— Разве ты так одинока в жизни, Тозе, что принуждена искать опоры у покойников?

— Тише, моя мать еще жива, — ответила она, — у меня есть любимые подруги, но они меня не понимают, находят меня странной и смеются надо мной. Часто меня, неизвестно почему, охватывает тоска. Что-то живет во мне, чего подавить я не могу. Что это, — я объяснить не могу, но это сильнее моего разума; иногда мне хочется поверить другим то, что угнетает мои мысли, но когда я пытаюсь высказать, что делается в моей мятущейся душе, на меня смотрят, как на варварку, смеются или упрекают. Ты тоже, конечно, найдешь меня смешной; не знаю, как я решилась высказать тебе мою слабость.

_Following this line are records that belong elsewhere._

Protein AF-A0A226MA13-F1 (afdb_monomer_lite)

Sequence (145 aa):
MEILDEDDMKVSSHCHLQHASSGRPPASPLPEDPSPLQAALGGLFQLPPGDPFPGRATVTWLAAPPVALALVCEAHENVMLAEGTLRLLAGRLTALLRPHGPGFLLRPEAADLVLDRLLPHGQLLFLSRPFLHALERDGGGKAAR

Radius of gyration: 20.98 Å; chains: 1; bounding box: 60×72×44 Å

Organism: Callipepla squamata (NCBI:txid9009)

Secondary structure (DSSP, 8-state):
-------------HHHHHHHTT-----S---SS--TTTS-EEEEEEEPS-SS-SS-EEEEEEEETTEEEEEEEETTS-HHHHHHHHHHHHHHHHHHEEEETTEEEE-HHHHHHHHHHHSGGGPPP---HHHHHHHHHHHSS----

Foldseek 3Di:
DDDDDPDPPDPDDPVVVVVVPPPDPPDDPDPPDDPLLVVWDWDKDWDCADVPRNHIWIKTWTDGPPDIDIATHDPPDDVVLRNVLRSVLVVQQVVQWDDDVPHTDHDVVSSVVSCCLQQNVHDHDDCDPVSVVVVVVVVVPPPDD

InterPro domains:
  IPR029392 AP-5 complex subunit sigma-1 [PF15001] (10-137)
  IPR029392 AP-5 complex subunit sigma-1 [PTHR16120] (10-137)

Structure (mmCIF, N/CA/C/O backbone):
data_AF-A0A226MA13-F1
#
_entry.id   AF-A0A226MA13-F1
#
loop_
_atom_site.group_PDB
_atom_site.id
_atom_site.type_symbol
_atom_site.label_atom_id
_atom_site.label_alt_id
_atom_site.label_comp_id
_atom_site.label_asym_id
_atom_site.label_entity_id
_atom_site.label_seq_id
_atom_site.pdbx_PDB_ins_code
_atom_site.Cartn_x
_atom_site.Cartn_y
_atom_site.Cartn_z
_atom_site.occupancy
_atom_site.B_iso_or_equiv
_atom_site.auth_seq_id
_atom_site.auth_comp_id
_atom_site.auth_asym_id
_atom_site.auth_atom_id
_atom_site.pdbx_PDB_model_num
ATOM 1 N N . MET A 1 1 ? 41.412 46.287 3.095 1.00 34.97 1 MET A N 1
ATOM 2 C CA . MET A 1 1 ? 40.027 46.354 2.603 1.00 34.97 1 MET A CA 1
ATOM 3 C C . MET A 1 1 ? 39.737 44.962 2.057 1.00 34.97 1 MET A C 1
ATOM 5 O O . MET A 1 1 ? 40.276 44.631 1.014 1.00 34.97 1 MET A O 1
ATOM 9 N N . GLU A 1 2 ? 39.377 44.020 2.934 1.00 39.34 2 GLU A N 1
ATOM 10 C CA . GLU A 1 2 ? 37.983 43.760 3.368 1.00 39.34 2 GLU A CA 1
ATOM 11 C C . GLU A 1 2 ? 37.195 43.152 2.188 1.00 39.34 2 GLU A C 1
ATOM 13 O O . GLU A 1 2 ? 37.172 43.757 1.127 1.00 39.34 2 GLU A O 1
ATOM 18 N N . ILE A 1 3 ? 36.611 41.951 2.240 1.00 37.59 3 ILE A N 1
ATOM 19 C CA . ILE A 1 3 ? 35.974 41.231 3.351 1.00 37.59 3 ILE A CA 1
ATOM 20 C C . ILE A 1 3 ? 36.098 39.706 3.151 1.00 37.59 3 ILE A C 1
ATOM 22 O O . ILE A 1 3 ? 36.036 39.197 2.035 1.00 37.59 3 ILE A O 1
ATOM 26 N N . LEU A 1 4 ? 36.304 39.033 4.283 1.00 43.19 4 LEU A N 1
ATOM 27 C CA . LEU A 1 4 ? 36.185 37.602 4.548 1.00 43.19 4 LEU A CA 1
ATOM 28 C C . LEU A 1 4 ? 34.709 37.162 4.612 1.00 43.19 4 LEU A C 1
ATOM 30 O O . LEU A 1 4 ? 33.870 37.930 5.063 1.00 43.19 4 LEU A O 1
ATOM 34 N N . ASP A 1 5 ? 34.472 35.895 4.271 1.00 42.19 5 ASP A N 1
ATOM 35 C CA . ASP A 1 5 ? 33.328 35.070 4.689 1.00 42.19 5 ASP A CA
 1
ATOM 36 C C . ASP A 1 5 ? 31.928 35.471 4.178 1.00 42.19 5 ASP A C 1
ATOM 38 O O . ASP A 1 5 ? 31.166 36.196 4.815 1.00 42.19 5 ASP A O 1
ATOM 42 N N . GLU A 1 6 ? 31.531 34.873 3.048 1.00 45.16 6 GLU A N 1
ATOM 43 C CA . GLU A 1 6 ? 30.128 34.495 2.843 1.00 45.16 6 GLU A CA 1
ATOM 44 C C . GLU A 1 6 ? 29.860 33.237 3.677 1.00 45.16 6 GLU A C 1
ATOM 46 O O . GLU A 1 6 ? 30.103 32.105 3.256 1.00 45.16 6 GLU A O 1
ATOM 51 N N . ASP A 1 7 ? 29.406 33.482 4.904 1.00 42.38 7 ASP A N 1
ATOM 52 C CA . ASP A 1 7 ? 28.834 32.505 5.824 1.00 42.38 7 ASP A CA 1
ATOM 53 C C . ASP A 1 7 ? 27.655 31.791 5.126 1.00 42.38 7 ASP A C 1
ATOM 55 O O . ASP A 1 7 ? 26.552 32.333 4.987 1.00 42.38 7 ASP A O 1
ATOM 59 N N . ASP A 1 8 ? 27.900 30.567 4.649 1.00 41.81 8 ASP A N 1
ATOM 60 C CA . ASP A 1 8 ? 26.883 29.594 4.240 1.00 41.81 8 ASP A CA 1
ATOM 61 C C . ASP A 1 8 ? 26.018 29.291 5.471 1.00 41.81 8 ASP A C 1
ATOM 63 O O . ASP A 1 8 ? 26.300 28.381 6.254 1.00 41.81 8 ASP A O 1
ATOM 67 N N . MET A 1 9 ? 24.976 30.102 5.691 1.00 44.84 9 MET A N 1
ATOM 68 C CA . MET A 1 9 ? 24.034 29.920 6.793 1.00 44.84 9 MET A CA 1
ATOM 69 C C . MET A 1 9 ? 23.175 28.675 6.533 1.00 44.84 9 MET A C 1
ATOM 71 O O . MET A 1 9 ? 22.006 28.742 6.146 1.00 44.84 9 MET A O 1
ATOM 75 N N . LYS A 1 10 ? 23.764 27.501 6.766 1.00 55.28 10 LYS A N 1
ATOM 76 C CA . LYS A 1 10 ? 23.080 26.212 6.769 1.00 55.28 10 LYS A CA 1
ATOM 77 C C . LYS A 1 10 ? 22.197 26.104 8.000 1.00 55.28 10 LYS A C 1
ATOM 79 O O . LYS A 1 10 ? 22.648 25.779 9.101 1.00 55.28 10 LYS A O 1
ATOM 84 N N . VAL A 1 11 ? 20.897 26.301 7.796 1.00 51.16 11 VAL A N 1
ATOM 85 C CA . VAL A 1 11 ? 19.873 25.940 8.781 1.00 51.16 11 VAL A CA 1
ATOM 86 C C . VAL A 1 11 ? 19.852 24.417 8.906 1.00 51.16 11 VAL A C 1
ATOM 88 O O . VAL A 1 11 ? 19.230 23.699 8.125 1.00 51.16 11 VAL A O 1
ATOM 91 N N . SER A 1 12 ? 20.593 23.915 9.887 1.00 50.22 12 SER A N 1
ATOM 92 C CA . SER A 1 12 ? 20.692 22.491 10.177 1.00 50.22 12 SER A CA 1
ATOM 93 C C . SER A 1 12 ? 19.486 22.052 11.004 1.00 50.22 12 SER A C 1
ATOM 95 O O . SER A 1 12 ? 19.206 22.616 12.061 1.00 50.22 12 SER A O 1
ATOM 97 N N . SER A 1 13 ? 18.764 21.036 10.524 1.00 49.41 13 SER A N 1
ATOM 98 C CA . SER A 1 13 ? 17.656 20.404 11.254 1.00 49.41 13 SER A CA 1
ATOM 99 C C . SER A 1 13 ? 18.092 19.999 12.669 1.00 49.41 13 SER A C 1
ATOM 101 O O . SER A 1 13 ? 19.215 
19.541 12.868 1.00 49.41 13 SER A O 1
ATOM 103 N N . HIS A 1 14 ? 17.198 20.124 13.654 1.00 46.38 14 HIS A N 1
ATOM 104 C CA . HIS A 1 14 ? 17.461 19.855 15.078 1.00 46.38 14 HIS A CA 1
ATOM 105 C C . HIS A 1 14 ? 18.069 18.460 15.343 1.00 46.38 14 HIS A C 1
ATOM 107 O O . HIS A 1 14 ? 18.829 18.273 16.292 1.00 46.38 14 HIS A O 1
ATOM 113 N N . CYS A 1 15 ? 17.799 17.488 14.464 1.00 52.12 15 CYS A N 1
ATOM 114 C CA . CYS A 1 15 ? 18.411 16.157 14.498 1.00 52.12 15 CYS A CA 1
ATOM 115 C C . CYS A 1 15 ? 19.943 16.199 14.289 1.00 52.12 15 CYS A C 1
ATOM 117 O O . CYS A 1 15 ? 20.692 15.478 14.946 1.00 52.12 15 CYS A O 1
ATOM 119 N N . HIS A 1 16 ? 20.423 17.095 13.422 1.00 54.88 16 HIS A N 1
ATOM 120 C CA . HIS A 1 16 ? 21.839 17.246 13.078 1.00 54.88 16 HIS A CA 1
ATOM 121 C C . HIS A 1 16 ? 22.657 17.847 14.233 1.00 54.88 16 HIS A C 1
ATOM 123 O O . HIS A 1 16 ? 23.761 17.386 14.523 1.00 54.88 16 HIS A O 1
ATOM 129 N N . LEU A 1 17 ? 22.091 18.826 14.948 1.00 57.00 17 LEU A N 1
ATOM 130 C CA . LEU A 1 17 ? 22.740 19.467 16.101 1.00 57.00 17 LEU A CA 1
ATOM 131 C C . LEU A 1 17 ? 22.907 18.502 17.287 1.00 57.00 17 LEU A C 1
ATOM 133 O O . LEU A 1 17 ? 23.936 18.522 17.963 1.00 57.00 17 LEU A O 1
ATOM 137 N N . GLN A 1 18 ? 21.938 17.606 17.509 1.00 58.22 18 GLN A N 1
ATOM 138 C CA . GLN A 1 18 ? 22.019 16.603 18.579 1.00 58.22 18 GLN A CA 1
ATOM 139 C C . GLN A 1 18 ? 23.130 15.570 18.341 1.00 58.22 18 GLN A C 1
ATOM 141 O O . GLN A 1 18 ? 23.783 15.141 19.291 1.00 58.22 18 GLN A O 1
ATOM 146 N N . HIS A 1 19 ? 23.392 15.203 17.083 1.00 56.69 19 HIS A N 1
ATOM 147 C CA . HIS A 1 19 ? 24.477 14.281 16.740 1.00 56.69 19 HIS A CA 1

Я смотрю на нее; две слезинки блестят на ее ресницах; с нежностью наклоняюсь я к ней и кладу руку к ней на плечо:

— Я не нахожу ничего смешного в чувствах, о которых ты мне поведала, и я не понимаю ни твоей матери, ни подруг, если они смеются над печалью твоего сердца.

— Так ты не думаешь, — ответила она с изумлением, — что наше сердце источник заблуждений и что высшее в нашем существе должно уметь подавлять причину этой слабости?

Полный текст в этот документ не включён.